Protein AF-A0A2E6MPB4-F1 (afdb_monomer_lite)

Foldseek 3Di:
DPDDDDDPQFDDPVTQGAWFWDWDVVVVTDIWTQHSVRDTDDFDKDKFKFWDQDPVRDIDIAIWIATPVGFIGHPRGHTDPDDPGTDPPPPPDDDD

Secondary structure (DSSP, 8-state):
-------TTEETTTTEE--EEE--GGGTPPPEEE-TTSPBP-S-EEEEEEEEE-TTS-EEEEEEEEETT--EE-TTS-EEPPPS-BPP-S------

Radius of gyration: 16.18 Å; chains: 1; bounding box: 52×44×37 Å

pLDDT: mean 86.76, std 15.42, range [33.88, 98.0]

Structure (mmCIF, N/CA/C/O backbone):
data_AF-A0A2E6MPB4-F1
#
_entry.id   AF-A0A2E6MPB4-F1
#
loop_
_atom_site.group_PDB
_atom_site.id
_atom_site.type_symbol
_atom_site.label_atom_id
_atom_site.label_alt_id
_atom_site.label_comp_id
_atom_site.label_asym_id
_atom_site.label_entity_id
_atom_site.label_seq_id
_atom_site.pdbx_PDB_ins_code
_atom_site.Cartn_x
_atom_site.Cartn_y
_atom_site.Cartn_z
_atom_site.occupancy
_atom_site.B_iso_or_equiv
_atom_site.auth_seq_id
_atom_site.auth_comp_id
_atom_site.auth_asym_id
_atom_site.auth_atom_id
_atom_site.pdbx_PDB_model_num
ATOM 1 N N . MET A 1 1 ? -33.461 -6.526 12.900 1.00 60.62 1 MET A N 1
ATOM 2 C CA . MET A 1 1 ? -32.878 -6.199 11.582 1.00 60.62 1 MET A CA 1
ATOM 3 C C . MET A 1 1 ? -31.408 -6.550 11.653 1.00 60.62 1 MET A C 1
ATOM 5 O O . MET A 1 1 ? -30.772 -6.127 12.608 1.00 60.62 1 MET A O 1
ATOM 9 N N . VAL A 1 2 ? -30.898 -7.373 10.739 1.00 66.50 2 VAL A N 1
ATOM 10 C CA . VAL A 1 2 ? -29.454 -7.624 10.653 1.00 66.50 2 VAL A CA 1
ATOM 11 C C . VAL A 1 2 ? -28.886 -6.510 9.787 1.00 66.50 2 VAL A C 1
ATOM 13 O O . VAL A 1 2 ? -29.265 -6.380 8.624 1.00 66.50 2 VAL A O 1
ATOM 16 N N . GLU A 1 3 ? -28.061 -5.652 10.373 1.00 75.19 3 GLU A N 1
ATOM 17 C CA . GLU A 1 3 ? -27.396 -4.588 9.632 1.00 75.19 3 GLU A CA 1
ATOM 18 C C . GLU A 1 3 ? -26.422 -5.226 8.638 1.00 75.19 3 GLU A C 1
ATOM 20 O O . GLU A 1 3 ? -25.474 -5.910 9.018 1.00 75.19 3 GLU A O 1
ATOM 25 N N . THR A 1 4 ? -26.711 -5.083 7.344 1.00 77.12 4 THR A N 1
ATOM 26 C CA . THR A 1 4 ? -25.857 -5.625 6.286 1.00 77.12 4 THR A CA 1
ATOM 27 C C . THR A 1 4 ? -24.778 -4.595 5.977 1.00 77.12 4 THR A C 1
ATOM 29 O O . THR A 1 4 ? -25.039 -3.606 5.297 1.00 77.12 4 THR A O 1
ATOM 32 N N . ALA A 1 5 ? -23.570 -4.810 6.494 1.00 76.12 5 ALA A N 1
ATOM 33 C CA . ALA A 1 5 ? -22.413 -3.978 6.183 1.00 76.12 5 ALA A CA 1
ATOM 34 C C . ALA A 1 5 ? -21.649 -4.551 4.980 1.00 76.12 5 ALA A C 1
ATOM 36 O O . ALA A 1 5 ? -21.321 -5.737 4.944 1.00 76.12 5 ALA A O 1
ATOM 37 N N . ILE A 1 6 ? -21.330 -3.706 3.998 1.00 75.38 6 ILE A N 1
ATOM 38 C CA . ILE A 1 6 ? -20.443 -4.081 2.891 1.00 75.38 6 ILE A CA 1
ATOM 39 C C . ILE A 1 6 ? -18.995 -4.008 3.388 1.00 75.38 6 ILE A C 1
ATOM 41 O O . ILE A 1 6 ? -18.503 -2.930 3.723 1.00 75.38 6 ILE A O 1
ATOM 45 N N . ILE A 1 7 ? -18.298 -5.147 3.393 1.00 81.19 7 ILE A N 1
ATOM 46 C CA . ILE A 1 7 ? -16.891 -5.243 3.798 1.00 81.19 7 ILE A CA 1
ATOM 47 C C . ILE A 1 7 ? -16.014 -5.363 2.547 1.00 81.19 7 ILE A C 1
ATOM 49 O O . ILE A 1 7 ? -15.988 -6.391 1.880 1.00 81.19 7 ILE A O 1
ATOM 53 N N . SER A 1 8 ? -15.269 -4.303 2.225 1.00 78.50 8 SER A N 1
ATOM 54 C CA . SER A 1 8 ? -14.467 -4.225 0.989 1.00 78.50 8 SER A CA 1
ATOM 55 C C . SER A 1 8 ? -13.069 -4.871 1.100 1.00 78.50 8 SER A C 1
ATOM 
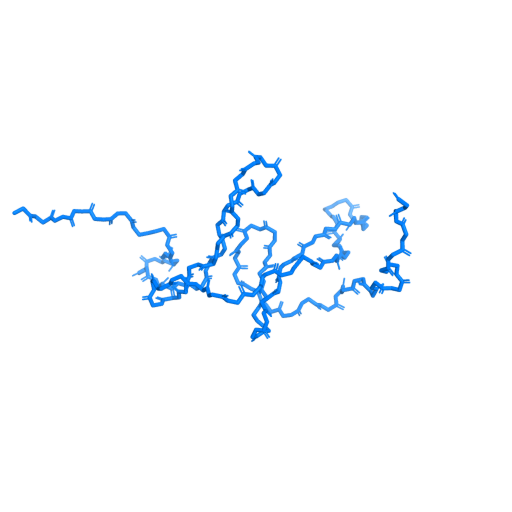57 O O . SER A 1 8 ? -12.373 -5.024 0.095 1.00 78.50 8 SER A O 1
ATOM 59 N N . ASN A 1 9 ? -12.621 -5.222 2.310 1.00 90.69 9 ASN A N 1
ATOM 60 C CA . ASN A 1 9 ? -11.265 -5.716 2.603 1.00 90.69 9 ASN A CA 1
ATOM 61 C C . ASN A 1 9 ? -11.122 -7.242 2.542 1.00 90.69 9 ASN A C 1
ATOM 63 O O . ASN A 1 9 ? -10.123 -7.765 3.022 1.00 90.69 9 ASN A O 1
ATOM 67 N N . MET A 1 10 ? -12.102 -7.949 1.986 1.00 92.56 10 MET A N 1
ATOM 68 C CA . MET A 1 10 ? -12.117 -9.410 1.938 1.00 92.56 10 MET A CA 1
ATOM 69 C C . MET A 1 10 ? -11.561 -9.907 0.600 1.00 92.56 10 MET A C 1
ATOM 71 O O . MET A 1 10 ? -11.912 -9.369 -0.452 1.00 92.56 10 MET A O 1
ATOM 75 N N . MET A 1 11 ? -10.705 -10.925 0.631 1.00 90.25 11 MET A N 1
ATOM 76 C CA . MET A 1 11 ? -10.068 -11.523 -0.545 1.00 90.25 11 MET A CA 1
ATOM 77 C C . MET A 1 11 ? -10.156 -13.049 -0.517 1.00 90.25 11 MET A C 1
ATOM 79 O O . MET A 1 11 ? -10.159 -13.663 0.542 1.00 90.25 11 MET A O 1
ATOM 83 N N . GLY A 1 12 ? -10.173 -13.669 -1.697 1.00 88.25 12 GLY A N 1
ATOM 84 C CA . GLY A 1 12 ? -10.264 -15.124 -1.832 1.00 88.25 12 GLY A CA 1
ATOM 85 C C . GLY A 1 12 ? -11.700 -15.662 -1.739 1.00 88.25 12 GLY A C 1
ATOM 86 O O . GLY A 1 12 ? -12.626 -14.908 -1.444 1.00 88.25 12 GLY A O 1
ATOM 87 N N . PRO A 1 13 ? -11.896 -16.959 -2.035 1.00 89.00 13 PRO A N 1
ATOM 88 C CA . PRO A 1 13 ? -13.222 -17.578 -2.132 1.00 89.00 13 PRO A CA 1
ATOM 89 C C . PRO A 1 13 ? -13.980 -17.600 -0.799 1.00 89.00 13 PRO A C 1
ATOM 91 O O . PRO A 1 13 ? -15.192 -17.421 -0.793 1.00 89.00 13 PRO A O 1
ATOM 94 N N . GLU A 1 14 ? -13.258 -17.738 0.316 1.00 89.19 14 GLU A N 1
ATOM 95 C CA . GLU A 1 14 ? -13.829 -17.796 1.671 1.00 89.19 14 GLU A CA 1
ATOM 96 C C . GLU A 1 14 ? -13.831 -16.436 2.389 1.00 89.19 14 GLU A C 1
ATOM 98 O O . GLU A 1 14 ? -14.292 -16.330 3.522 1.00 89.19 14 GLU A O 1
ATOM 103 N N . GLY A 1 15 ? -13.309 -15.385 1.745 1.00 88.88 15 GLY A N 1
ATOM 104 C CA . GLY A 1 15 ? -13.211 -14.051 2.329 1.00 88.88 15 GLY A CA 1
ATOM 105 C C . GLY A 1 15 ? -12.236 -13.979 3.507 1.00 88.88 15 GLY A C 1
ATOM 106 O O . GLY A 1 15 ? -12.625 -14.015 4.670 1.00 88.88 15 GLY A O 1
ATOM 107 N N . GLU A 1 16 ? -10.958 -13.777 3.213 1.00 92.81 16 GLU A N 1
ATOM 108 C CA . GLU A 1 16 ? -9.949 -13.422 4.206 1.00 92.81 16 GLU A CA 1
ATOM 109 C C . GLU A 1 16 ? -9.763 -11.903 4.245 1.00 92.81 16 GLU A C 1
ATOM 111 O O . GLU A 1 16 ? -9.583 -11.256 3.209 1.00 92.81 16 GLU A O 1
ATOM 116 N N . ALA A 1 17 ? -9.814 -11.322 5.443 1.00 95.00 17 ALA A N 1
ATOM 117 C CA . ALA A 1 17 ? -9.584 -9.897 5.620 1.00 95.00 17 ALA A CA 1
ATOM 118 C C . ALA A 1 17 ? -8.104 -9.554 5.408 1.00 95.00 17 ALA A C 1
ATOM 120 O O . ALA A 1 17 ? -7.216 -10.159 6.009 1.00 95.00 17 ALA A O 1
ATOM 121 N N . ILE A 1 18 ? -7.843 -8.533 4.597 1.00 96.69 18 ILE A N 1
ATOM 122 C CA . ILE A 1 18 ? -6.495 -8.043 4.310 1.00 96.69 18 ILE A CA 1
ATOM 123 C C . ILE A 1 18 ? -6.328 -6.568 4.676 1.00 96.69 18 ILE A C 1
ATOM 125 O O . ILE A 1 18 ? -7.276 -5.774 4.672 1.00 96.69 18 ILE A O 1
ATOM 129 N N . ASP A 1 19 ? -5.075 -6.188 4.912 1.00 96.69 19 ASP A N 1
ATOM 130 C CA . ASP A 1 19 ? -4.653 -4.792 4.884 1.00 96.69 19 ASP A CA 1
ATOM 131 C C . ASP A 1 19 ? -4.835 -4.245 3.460 1.00 96.69 19 ASP A C 1
ATOM 133 O O . ASP A 1 19 ? -4.293 -4.808 2.505 1.00 96.69 19 ASP A O 1
ATOM 137 N N . ARG A 1 20 ? -5.584 -3.150 3.290 1.00 96.12 20 ARG A N 1
ATOM 138 C CA . ARG A 1 20 ? -5.846 -2.577 1.959 1.00 96.12 20 ARG A CA 1
ATOM 139 C C . ARG A 1 20 ? -5.893 -1.058 1.965 1.00 96.12 20 ARG A C 1
ATOM 141 O O . ARG A 1 20 ? -6.598 -0.443 2.771 1.00 96.12 20 ARG A O 1
ATOM 148 N N . ILE A 1 21 ? -5.175 -0.458 1.018 1.00 95.69 21 ILE A N 1
ATOM 149 C CA . ILE A 1 21 ? -5.240 0.981 0.759 1.00 95.69 21 ILE A CA 1
ATOM 150 C C . ILE A 1 21 ? -6.434 1.290 -0.148 1.00 95.69 21 ILE A C 1
ATOM 152 O O . ILE A 1 21 ? -6.643 0.648 -1.176 1.00 95.69 21 ILE A O 1
ATOM 156 N N . TYR A 1 22 ? -7.174 2.330 0.220 1.00 92.44 22 TYR A N 1
ATOM 157 C CA . TYR A 1 22 ? -8.247 2.937 -0.555 1.00 92.44 22 TYR A CA 1
ATOM 158 C C . TYR A 1 22 ? -7.980 4.413 -0.797 1.00 92.44 22 TYR A C 1
ATOM 160 O O . TYR A 1 22 ? -7.272 5.066 -0.031 1.00 92.44 22 TYR A O 1
ATOM 168 N N . GLY A 1 23 ? -8.658 4.942 -1.812 1.00 87.12 23 GLY A N 1
ATOM 169 C CA . GLY A 1 23 ? -8.691 6.363 -2.121 1.00 87.12 23 GLY A CA 1
ATOM 170 C C . GLY A 1 23 ? -7.930 6.708 -3.394 1.00 87.12 23 GLY A C 1
ATOM 171 O O . GLY A 1 23 ? -7.035 5.987 -3.827 1.00 87.12 23 GLY A O 1
ATOM 172 N N . SER A 1 24 ? -8.307 7.838 -3.989 1.00 75.44 24 SER A N 1
ATOM 173 C CA . SER A 1 24 ? -7.652 8.408 -5.166 1.00 75.44 24 SER A CA 1
ATOM 174 C C . SER A 1 24 ? -7.244 9.852 -4.868 1.00 75.44 24 SER A C 1
ATOM 176 O O . SER A 1 24 ? -8.018 10.774 -5.142 1.00 75.44 24 SER A O 1
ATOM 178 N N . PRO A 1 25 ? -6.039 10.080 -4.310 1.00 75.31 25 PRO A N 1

■ ■ ■ ■ ■

§ Work instruction: Above this task is a listing. Restate, word for word and with nothing added, the lines from the one with "ATOM 16 N N" through the one with "ATOM 33 C CA".

§ Exercise solution:
ATOM 16 N N . GLU A 1 3 ? -28.061 -5.652 10.373 1.00 75.19 3 GLU A N 1
ATOM 17 C CA . GLU A 1 3 ? -27.396 -4.588 9.632 1.00 75.19 3 GLU A CA 1
ATOM 18 C C . GLU A 1 3 ? -26.422 -5.226 8.638 1.00 75.19 3 GLU A C 1
ATOM 20 O O . GLU A 1 3 ? -25.474 -5.910 9.018 1.00 75.19 3 GLU A O 1
ATOM 25 N N . THR A 1 4 ? -26.711 -5.083 7.344 1.00 77.12 4 THR A N 1
ATOM 26 C CA . THR A 1 4 ? -25.857 -5.625 6.286 1.00 77.12 4 THR A CA 1
ATOM 27 C C . THR A 1 4 ? -24.778 -4.595 5.977 1.00 77.12 4 THR A C 1
ATOM 29 O O . THR A 1 4 ? -25.039 -3.606 5.297 1.00 77.12 4 THR A O 1
ATOM 32 N N . ALA A 1 5 ? -23.570 -4.810 6.494 1.00 76.12 5 ALA A N 1
ATOM 33 C CA . ALA A 1 5 ? -22.413 -3.978 6.183 1.00 76.12 5 ALA A CA 1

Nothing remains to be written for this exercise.